叙述堂吉诃德和侍从桑丘在回乡的路上发生的事情。

堂吉诃德打了败仗,沿着小道往家里走,一路上又悲又喜。悲的是自己吃了败仗,喜的是桑丘居然有能耐让阿尔迪索多拉起死回生。不过,他还不大相信那个痴情姑娘是真死。桑丘一路上心里很不痛快,因为阿尔迪索多拉答应送他几件衬衫没有兑现。他念念不忘这件事,对主人说道:

“老爷,说真的,我是世界上最倒霉的医生。有些医生将病人治死了,还能收费。其实,他们什么事也没有干,只是开了个处方,签上个名,由药剂师配好药,让病人喝下了事。可我呢,为人治病,身上淌了不少鲜血,还让人又弹鼻子,又拧胳膊,又针刺鞭打,到头来连一个子儿也没有捞到。我对老天爷起誓,往后如果再有人叫我治病,我得先捞足了好处再说。‘修道院院长靠唱经过日子’,我不信老天爷给我这点本领是让我免费替人治病的。”

“桑丘朋友,你说得对,”堂吉诃德说,“阿尔迪索多拉答应给你几件衬衫,后来又自食其言,这是不对的。虽说你那治病的本领你没有下功夫学过,是白白得到的,可你身体吃了苦头,这比下功夫学习还不容易。我可以告诉你,你为解脱杜尔西内娅的魔难挨了鞭子,如果想要报酬,我一定给你。只是我不清楚拿了钱挨的鞭子是不是有效,我怕它不灵。不过,我认为不妨试一试。桑丘,你计算一下,需多少钱,马上动手打吧。打完了,可以拿现钱支付,我的钱就在你身上嘛。”

桑丘一听主人愿付报酬,眼睛睁得大大的,耳朵也伸长了一拃。只要能得到酬金,他鞭打自己也心甘情愿。他对主人说:

“老爷,只要我能得到好处,你想要干什么,我就干什么。为了老婆孩子,我不得不贪点钱财。现在请告诉我,我打自己一鞭,您给多少钱?”

“桑丘,你解脱了杜尔西内娅的魔难,功德无量,就是拿威尼斯的珠宝和波多西的矿藏[1],也难以报答你。你身上有多少钱,估摸一下,每鞭可以给多少,你就自己酌定吧。”

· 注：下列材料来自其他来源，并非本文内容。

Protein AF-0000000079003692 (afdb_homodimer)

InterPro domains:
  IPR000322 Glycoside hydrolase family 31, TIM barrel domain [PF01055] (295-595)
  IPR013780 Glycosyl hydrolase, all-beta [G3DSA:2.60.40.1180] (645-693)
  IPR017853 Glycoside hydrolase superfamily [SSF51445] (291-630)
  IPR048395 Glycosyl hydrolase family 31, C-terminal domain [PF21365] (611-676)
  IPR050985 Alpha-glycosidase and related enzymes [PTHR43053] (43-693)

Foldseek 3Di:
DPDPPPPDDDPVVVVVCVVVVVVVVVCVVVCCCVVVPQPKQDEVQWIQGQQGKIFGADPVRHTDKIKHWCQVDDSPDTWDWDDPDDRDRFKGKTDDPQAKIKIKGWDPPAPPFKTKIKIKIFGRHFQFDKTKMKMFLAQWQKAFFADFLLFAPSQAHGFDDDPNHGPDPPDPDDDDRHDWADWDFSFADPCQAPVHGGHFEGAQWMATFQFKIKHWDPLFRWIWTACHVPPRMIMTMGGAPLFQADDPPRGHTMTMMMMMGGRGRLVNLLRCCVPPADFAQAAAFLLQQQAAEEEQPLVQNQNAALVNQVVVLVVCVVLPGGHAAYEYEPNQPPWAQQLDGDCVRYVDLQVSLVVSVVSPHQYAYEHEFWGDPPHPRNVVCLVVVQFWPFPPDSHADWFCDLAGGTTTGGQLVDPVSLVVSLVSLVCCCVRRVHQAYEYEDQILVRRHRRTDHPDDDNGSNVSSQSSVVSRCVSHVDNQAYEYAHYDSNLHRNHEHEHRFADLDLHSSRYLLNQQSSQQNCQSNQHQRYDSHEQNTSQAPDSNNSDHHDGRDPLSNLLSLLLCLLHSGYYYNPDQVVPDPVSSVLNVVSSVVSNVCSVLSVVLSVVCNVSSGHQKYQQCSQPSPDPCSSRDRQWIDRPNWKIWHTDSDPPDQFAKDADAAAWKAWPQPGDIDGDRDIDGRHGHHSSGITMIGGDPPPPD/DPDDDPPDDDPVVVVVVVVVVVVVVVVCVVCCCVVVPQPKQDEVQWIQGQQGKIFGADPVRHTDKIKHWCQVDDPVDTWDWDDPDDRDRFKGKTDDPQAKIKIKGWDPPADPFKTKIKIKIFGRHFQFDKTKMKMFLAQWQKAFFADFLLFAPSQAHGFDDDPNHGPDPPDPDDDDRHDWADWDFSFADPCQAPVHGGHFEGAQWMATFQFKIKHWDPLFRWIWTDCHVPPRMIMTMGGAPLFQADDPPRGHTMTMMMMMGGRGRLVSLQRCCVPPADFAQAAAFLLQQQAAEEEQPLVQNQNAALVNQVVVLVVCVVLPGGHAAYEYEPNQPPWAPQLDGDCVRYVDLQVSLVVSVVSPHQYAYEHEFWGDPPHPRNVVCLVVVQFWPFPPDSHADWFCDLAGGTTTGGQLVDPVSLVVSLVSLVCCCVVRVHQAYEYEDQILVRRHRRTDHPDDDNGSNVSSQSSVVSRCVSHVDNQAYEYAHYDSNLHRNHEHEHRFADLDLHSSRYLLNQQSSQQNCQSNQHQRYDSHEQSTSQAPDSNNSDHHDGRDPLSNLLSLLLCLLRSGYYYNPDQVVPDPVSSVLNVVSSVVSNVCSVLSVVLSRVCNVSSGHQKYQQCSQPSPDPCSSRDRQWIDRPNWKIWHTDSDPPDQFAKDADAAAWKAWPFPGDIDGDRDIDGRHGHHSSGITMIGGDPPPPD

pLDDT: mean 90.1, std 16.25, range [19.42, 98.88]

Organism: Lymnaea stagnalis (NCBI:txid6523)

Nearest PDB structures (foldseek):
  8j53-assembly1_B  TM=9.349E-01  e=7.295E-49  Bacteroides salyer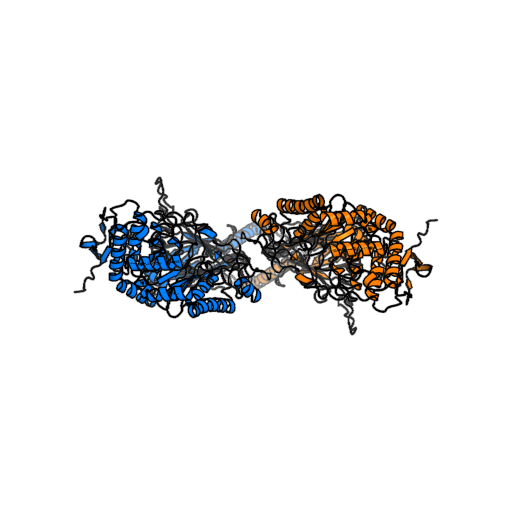siae WAL 10018 = DSM 18765 = JCM 12988
  8j53-assembly3_D  TM=9.300E-01  e=3.927E-48  Bacteroides salyersiae WAL 10018 = DSM 18765 = JCM 12988
  8j53-assembly3_E  TM=9.280E-01  e=1.254E-47  Bacteroides salyersiae WAL 10018 = DSM 18765 = JCM 12988
  8j50-assembly1_B  TM=8.941E-01  e=8.851E-48  Flavihumibacter petaseus NBRC 106054
  8j52-assembly1_B  TM=8.906E-01  e=8.352E-48  Flavihumibacter petaseus NBRC 106054

Secondary structure (DSSP, 8-state):
----------THHHHHHHHHHHHHHHHHHHHHHHHS----EEETTEEE-TT-EEEEE-TT--EEEEEEEE----TT---EE-TTS---SSEEEEEETTTEEEEEEEETTS-TT-EEEEEEEEE-S-TT--EEEEEE-TTS-EEEEEEETT--SSSBPPP-EETTEE-----SS----B--EEEEE-----HHHH--SEEEEEEEEEEETTSEEEEE-TTS-EEEEESGGG--EEEEEE---SSSB--TT-PPPEEEEEEEE-SSHHHHHHHHHHHH-PPPSS---THHHHS-EEESHHHHTT---HHHHHHHHHHHHHTT---SEEEE-S-SBSSTTS-SB-TTT-S-HHHHHHHHHHTT-EEEEEE-SEEETTSHHHHHHHHHT-BPEETTSSSB--B--SS-SSEEEB-TT-HHHHHHHHHHHHHHHHHH---EEEE----GGGS-TTEE-SSPPSBTHHHHHHHHHHHHHHSTTT---EES-BSS-TT--SEEEPPPPPSSSSTTTSGGGHHHHHHHHHHTT--SEE--BTT---BS-TTT--B-PPPPHHHHHHHHHHHTTSS--EE-S-GGGS-HHHHHHHHHHHHHHHHHHHHHHHHHHHHHHH---SEE-GGGT-TT-HHHHH--S-EEETTTEEEE---STT-SEEEEEEEEEEEEETTT-SEEEEEEEEEEEE--TT--EEEEE------/----------THHHHHHHHHHHHHHHHHHHHHHHHS----EEETTEEE-TT-EEEEE-TT--EEEEEEEE----TT---EE-TTS---SSEEEEEETTTEEEEEEEETTS-TT-EEEEEEEEE-S-TT--EEEEEE-TTS-EEEEEEETT--SSSBPPPPEETTEE-----SS----B--EEEEE-----HHHH--SEEEEEEEEEEETTSEEEEE-TTS-EEEEESGGG--EEEEEE---SSSB--TT-PPPEEEEEEEE-SSHHHHHHHHHHHH-PPPSS---THHHHS-EEESHHHHTT---HHHHHHHHHHHHHTT---SEEEE-S--BSSTTS-SB-TTT-S-HHHHHHHHHHTT-EEEEEE-SEEETTSHHHHHHHHHT-BPEETTSSSB--B--SS-SSEEEB-TT-HHHHHHHHHHHHHHHHHH---EEEE----GGGS-TTEE-SSPPSBTHHHHHHHHHHHHHHSTTT---EES-BSS-TT--SEEEPPPPPSSSSTTTSGGGHHHHHHHHHHTT--SEE--BTT---BS-TTT--B-PPPPHHHHHHHHHHHTTSS--EE-S-GGGS-HHHHHHHHHHHHHHHHHHHHHHHHHHHHHHH---SEE-GGGT-TT-HHHHH--S-EEETTTEEEE---STT-SEEEEEEEEEEEEETTT-SEEEEEEEEEEEE--TT--EEEEE------

Solvent-accessible surface area (backbone atoms only — not comparable to full-atom values): 70899 Å² total; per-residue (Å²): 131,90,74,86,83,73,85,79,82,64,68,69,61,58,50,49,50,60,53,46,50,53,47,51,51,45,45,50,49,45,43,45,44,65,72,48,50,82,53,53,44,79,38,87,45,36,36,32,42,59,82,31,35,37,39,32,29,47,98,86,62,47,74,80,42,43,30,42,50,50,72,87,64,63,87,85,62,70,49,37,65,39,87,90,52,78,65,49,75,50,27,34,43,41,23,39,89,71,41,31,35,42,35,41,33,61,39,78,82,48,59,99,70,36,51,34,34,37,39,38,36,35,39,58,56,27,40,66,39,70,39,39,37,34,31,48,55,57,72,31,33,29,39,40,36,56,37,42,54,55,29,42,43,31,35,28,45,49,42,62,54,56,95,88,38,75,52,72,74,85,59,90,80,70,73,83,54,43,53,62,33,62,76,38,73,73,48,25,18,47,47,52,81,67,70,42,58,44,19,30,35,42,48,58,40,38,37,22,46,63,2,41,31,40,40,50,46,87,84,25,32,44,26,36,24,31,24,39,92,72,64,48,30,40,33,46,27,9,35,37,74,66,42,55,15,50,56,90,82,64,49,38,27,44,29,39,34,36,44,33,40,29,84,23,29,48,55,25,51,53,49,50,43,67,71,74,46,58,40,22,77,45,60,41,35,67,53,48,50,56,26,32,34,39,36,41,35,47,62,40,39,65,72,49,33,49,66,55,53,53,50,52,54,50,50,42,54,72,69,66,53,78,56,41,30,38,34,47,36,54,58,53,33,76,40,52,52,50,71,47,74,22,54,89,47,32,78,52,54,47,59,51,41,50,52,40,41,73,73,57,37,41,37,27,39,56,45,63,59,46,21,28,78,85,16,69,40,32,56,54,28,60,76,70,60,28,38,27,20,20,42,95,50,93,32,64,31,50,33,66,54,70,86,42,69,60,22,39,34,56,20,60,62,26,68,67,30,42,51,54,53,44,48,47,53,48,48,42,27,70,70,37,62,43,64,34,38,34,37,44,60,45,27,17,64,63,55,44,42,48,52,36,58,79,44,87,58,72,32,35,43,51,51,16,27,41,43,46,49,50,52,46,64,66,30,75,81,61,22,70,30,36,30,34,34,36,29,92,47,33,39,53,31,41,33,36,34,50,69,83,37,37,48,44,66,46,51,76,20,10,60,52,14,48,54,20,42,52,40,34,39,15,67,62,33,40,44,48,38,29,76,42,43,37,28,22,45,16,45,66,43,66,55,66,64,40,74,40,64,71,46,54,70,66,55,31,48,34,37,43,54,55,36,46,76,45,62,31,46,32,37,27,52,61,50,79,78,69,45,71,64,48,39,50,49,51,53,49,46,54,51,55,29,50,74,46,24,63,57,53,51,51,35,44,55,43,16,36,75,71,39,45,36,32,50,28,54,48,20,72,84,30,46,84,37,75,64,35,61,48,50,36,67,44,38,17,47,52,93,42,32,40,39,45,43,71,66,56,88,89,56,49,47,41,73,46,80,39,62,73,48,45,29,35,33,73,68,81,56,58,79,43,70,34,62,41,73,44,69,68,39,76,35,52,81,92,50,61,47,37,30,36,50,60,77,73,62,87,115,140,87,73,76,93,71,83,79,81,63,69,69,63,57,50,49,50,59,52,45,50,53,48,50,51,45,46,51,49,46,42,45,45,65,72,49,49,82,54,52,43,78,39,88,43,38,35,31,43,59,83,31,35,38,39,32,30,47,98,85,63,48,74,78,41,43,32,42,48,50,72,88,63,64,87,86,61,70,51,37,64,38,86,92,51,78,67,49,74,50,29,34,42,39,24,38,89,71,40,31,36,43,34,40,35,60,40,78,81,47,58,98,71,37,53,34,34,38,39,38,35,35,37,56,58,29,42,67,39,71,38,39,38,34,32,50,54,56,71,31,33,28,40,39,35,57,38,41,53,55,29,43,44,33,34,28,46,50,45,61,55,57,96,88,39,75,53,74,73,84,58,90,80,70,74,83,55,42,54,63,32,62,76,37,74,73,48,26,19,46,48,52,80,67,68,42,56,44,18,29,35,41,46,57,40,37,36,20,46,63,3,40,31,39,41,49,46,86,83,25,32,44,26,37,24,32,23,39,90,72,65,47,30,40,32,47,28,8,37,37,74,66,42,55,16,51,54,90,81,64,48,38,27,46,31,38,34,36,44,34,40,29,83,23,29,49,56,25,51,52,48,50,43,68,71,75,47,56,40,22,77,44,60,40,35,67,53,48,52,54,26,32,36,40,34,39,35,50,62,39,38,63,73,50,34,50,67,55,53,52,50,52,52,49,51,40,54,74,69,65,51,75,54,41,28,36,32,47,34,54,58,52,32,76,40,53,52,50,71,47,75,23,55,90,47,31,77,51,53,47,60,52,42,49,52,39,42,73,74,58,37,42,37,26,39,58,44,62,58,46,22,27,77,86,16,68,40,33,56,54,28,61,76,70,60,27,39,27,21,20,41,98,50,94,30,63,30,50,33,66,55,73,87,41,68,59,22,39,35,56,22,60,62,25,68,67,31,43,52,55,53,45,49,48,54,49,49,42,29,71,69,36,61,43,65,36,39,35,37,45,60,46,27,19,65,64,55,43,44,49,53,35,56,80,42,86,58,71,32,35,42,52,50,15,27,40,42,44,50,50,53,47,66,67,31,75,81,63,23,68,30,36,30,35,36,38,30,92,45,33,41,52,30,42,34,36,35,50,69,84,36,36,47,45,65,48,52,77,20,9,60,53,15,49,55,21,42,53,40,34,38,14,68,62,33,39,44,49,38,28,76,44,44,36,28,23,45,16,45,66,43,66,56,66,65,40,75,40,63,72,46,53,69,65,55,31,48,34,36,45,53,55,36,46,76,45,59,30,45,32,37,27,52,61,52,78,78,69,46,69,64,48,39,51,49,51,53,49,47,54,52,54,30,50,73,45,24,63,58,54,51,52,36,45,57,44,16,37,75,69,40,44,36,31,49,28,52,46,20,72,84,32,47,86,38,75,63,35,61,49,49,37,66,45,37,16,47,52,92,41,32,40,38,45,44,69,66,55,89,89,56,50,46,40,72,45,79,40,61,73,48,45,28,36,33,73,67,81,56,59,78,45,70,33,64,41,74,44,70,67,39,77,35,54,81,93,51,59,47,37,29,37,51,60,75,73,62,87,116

“我总共得打三千三百多鞭,”桑丘说,“我已打了五鞭,其余的还没有打。我们将那五鞭抵了零头,就算算三千三百鞭得给多少钱吧。一鞭就算四分之一里亚尔;不能再便宜了,否则,全世界的人来逼我,我也不干。照这么算,是三千三百个四分之一里亚尔。三千鞭等于一千五百个二分之一里亚尔,合七百五十个里亚尔。三百鞭等于一百五十个二分之一里亚尔,合七十五个里亚尔。七十五加七百五十,总数是八百二十五里亚尔。这笔钱我就从您的钱里扣了。我虽然结结实实地挨了一顿鞭,但回家发了一笔财,也该心满意足了,‘如想钓到鳟鱼,……’[2]我也不多说了。”

“啊,可爱的桑丘,愿上帝保佑你幸福!”堂吉诃德说,“我和杜尔西内娅这辈子真不知怎么感谢你啊!她一定会恢复原形的。到那时,她的厄运就变成了好运;我呢,也转败为胜,结局圆满。桑丘,该什么时候动手,你自己看着办吧。你如能快点动手,早早了结,我再加一百里亚尔。”

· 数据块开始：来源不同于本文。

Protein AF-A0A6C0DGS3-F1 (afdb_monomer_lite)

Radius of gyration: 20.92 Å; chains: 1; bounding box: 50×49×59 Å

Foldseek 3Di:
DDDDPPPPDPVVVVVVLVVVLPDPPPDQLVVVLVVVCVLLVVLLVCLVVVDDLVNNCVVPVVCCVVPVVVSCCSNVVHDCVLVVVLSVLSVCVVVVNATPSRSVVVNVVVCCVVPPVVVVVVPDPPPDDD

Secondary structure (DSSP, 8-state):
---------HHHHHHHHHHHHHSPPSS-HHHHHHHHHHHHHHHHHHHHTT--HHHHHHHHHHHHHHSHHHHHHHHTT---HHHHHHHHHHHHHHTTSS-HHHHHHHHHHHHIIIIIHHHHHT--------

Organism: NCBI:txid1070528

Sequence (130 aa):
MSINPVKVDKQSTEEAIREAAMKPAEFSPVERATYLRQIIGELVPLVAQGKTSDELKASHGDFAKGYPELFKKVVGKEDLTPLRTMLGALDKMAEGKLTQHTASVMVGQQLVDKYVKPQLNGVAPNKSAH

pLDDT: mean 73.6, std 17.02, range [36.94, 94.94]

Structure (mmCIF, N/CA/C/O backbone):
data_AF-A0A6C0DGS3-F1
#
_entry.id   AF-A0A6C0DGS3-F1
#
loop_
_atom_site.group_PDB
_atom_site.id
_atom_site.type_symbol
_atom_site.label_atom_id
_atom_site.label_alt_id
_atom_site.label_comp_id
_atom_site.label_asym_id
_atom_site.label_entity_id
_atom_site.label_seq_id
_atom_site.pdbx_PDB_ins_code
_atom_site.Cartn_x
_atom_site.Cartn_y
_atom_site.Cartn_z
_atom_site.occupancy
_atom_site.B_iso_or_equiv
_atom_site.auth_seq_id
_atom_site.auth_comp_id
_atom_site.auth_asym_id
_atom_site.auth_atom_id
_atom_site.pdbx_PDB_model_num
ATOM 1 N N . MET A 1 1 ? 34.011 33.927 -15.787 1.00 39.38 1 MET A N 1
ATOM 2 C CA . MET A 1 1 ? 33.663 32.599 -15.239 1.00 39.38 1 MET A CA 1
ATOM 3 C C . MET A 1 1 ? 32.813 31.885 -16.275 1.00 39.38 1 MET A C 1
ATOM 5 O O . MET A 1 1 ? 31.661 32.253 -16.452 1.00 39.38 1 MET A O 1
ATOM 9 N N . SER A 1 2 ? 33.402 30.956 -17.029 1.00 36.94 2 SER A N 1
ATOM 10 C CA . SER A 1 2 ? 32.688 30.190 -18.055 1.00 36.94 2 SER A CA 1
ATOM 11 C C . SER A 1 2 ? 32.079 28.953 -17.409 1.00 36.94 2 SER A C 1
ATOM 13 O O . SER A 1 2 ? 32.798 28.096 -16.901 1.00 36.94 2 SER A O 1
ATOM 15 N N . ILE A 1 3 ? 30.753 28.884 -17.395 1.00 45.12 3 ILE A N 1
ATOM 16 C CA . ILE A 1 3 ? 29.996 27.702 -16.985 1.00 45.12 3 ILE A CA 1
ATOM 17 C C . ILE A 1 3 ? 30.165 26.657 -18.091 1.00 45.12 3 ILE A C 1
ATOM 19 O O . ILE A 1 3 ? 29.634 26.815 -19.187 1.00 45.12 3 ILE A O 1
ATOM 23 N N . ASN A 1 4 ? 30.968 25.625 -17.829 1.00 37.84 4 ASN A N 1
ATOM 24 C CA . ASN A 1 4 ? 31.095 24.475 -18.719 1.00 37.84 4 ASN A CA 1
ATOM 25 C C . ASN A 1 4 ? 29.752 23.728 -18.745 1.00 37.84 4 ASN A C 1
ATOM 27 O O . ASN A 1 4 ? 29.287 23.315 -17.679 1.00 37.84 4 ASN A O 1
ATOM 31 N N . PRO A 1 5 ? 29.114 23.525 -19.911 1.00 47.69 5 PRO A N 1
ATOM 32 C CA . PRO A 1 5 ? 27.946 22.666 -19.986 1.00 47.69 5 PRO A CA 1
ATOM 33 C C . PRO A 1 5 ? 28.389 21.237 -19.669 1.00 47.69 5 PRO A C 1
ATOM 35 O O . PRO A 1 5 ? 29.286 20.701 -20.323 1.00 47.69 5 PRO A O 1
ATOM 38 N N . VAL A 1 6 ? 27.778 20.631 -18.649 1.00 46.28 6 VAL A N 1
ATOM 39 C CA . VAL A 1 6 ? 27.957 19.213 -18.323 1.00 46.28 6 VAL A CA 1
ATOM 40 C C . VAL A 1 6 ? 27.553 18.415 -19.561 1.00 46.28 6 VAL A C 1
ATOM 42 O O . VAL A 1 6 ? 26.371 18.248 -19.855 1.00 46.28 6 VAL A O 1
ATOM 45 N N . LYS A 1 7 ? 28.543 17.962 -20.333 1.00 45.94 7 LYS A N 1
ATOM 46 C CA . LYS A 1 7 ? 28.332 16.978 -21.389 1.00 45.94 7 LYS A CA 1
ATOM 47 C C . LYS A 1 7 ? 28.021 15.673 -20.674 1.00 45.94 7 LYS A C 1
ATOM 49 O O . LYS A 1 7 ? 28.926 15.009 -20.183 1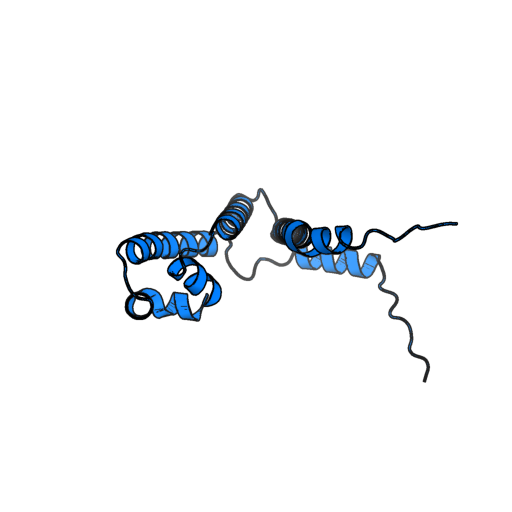.00 45.94 7 LYS A O 1
ATOM 54 N N . VAL A 1 8 ? 26.735 15.363 -20.545 1.00 48.59 8 VAL A N 1
ATOM 55 C CA . VAL A 1 8 ? 26.287 14.046 -20.094 1.00 48.59 8 VAL A CA 1
ATOM 56 C C . VAL A 1 8 ? 26.748 13.058 -21.155 1.00 48.59 8 VAL A C 1
ATOM 58 O O . VAL A 1 8 ? 26.187 12.986 -22.249 1.00 48.59 8 VAL A O 1
ATOM 61 N N . ASP A 1 9 ? 27.847 12.380 -20.859 1.00 55.22 9 ASP A N 1
ATOM 62 C CA . ASP A 1 9 ? 28.410 11.374 -21.733 1.00 55.22 9 ASP A CA 1
ATOM 63 C C . ASP A 1 9 ? 27.479 10.150 -21.741 1.00 55.22 9 ASP A C 1
ATOM 65 O O . ASP A 1 9 ? 27.095 9.609 -20.697 1.00 55.22 9 ASP A O 1
ATOM 69 N N . LYS A 1 10 ? 27.031 9.762 -22.938 1.00 52.78 10 LYS A N 1
ATOM 70 C CA . LYS A 1 10 ? 26.055 8.679 -23.110 1.00 52.78 10 LYS A CA 1
ATOM 71 C C . LYS A 1 10 ? 26.623 7.322 -22.674 1.00 52.78 10 LYS A C 1
ATOM 73 O O . LYS A 1 10 ? 25.864 6.494 -22.185 1.00 52.78 10 LYS A O 1
ATOM 78 N N . GLN A 1 11 ? 27.940 7.113 -22.777 1.00 49.88 11 GLN A N 1
ATOM 79 C CA . GLN A 1 11 ? 28.586 5.900 -22.266 1.00 49.88 11 GLN A CA 1
ATOM 80 C C . GLN A 1 11 ? 28.633 5.904 -20.737 1.00 49.88 11 GLN A C 1
ATOM 82 O O . GLN A 1 11 ? 28.270 4.905 -20.123 1.00 49.88 11 GLN A O 1
ATOM 87 N N . SER A 1 12 ? 28.960 7.040 -20.114 1.00 57.09 12 SER A N 1
ATOM 88 C CA . SER A 1 12 ? 28.960 7.172 -18.647 1.00 57.09 12 SER A CA 1
ATOM 89 C C . SER A 1 12 ? 27.572 6.942 -18.029 1.00 57.09 12 SER A C 1
ATOM 91 O O . SER A 1 12 ? 27.448 6.361 -16.950 1.00 57.09 12 SER A O 1
ATOM 93 N N . THR A 1 13 ? 26.509 7.346 -18.727 1.00 54.31 13 THR A N 1
ATOM 94 C CA . THR A 1 13 ? 25.130 7.083 -18.285 1.00 54.31 13 THR A CA 1
ATOM 95 C C . THR A 1 13 ? 24.721 5.625 -18.469 1.00 54.31 13 THR A C 1
ATOM 97 O O . THR A 1 13 ? 24.131 5.059 -17.554 1.00 54.31 13 THR A O 1
ATOM 100 N N . GLU A 1 14 ? 25.062 4.980 -19.586 1.00 53.56 14 GLU A N 1
ATOM 101 C CA . GLU A 1 14 ? 24.807 3.545 -19.779 1.00 53.56 14 GLU A CA 1
ATOM 102 C C . GLU A 1 14 ? 25.574 2.665 -18.780 1.00 53.56 14 GLU A C 1
ATOM 104 O O . GLU A 1 14 ? 25.024 1.684 -18.276 1.00 53.56 14 GLU A O 1
ATOM 109 N N . GLU A 1 15 ? 26.813 3.024 -18.445 1.00 56.66 15 GLU A N 1
ATOM 110 C CA . GLU A 1 15 ? 27.606 2.333 -17.425 1.00 56.66 15 GLU A CA 1
ATOM 111 C C . GLU A 1 15 ? 27.009 2.503 -16.026 1.00 56.66 15 GLU A C 1
ATOM 113 O O . GLU A 1 15 ? 26.820 1.509 -15.326 1.00 56.66 15 GLU A O 1
ATOM 118 N N . ALA A 1 16 ? 26.602 3.721 -15.654 1.00 55.28 16 ALA A N 1
ATOM 119 C CA . ALA A 1 16 ? 25.910 3.974 -14.390 1.00 55.28 16 ALA A CA 1
ATOM 120 C C . ALA A 1 16 ? 24.568 3.222 -14.298 1.00 55.28 16 ALA A C 1
ATOM 122 O O . ALA A 1 16 ? 24.196 2.726 -13.233 1.00 55.28 16 ALA A O 1
ATOM 123 N N . ILE A 1 17 ? 23.851 3.091 -15.419 1.00 55.53 17 ILE A N 1
ATOM 124 C CA . ILE A 1 17 ? 22.610 2.314 -15.520 1.00 55.53 17 ILE A CA 1
ATOM 125 C C . ILE A 1 17 ? 22.883 0.816 -15.333 1.00 55.53 17 ILE A C 1
ATOM 127 O O . ILE A 1 17 ? 22.160 0.152 -14.588 1.00 55.53 17 ILE A O 1
ATOM 131 N N . ARG A 1 18 ? 23.933 0.279 -15.966 1.00 57.19 18 ARG A N 1
ATOM 132 C CA . ARG A 1 18 ? 24.344 -1.124 -15.800 1.00 57.19 18 ARG A CA 1
ATOM 1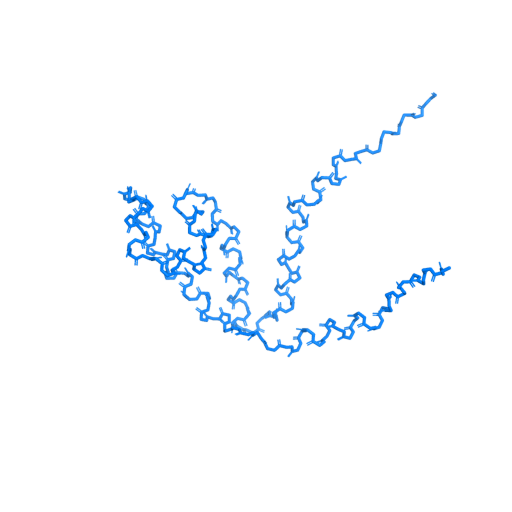33 C C . ARG A 1 18 ? 24.806 -1.414 -14.377 1.00 57.19 18 ARG A C 1
ATOM 135 O O . ARG A 1 18 ? 24.413 -2.431 -13.816 1.00 57.19 18 ARG A O 1
ATOM 142 N N . GLU A 1 19 ? 25.583 -0.521 -13.772 1.00 56.84 19 GLU A N 1
ATOM 143 C CA . GLU A 1 19 ? 26.024 -0.653 -12.382 1.00 56.84 19 GLU A CA 1
ATOM 144 C C . GLU A 1 19 ? 24.826 -0.631 -11.419 1.00 56.84 19 GLU A C 1
ATOM 146 O O . GLU A 1 19 ? 24.721 -1.479 -10.534 1.00 56.84 19 GLU A O 1
ATOM 151 N N . ALA A 1 20 ? 23.867 0.276 -11.633 1.00 54.62 20 ALA A N 1
ATOM 152 C CA . ALA A 1 20 ? 22.626 0.321 -10.864 1.00 54.62 20 ALA A CA 1
ATOM 153 C C . ALA A 1 20 ? 21.747 -0.926 -11.067 1.00 54.62 20 ALA A C 1
ATOM 155 O O . ALA A 1 20 ? 21.045 -1.327 -10.142 1.00 54.62 20 ALA A O 1
ATOM 156 N N . ALA A 1 21 ? 21.791 -1.559 -12.243 1.00 55.06 21 ALA A N 1
ATOM 157 C CA . ALA A 1 21 ? 21.075 -2.804 -12.518 1.00 55.06 21 ALA A CA 1
ATOM 158 C C . ALA A 1 21 ? 21.713 -4.040 -11.868 1.00 55.06 21 ALA A C 1
ATOM 160 O O . ALA A 1 21 ? 21.016 -5.028 -11.639 1.00 55.06 21 ALA A O 1
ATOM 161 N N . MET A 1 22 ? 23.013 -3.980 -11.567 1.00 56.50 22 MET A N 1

“你问我什么时候吗?”桑丘说,“就在今天晚上,一定打!您在野地里过夜,我一定将自己打得皮开肉绽。”

堂吉诃德像情人等待幽会一般等着天黑。他感到阿波罗的车轮子[3]好像坏了,这一天比往常的哪一天都长。好容易盼到了天晚,他们走进路边不远的一座阴凉的树林里,两人各自下了坐骑,躺在绿草地上,拿桑丘带来的干粮吃了一顿晚餐。桑丘将灰驴的辔头和缰绳拧在一起,变成一条坚韧的鞭子。随后,跑到离主人二十来步的几棵山毛榉下。堂吉诃德他一副毅然决然的神情,说道:

“朋友,得当心点,别把自己打烂了。打完几鞭,中间要歇一下,别急着乱打,打到中间,就上气不接下气了。我的意思是说,你不要出手太重,免得该打的数没有打满,自己倒先咽了气。我就在这儿拿念珠给你记数,这样,你就不会多打少打了。你有这番好心,老天爷一定会保佑你的。”

“老话说,‘肯还债的人,不惜拿东西典当’,”桑丘回答说,“我有办法把自己打痛,却又不会送命。我的本领就在这里呀。”

他旋即脱去上身的衣服,抓起绳索开始抽打。堂吉诃德在一旁记数。

桑丘大约打了七八鞭,便觉得这滋味儿不好受,认为报酬定得太低了。他停下来对主人说,“我上当了,每一鞭的报酬应该是半个里亚尔,而不是四分之一里亚尔。”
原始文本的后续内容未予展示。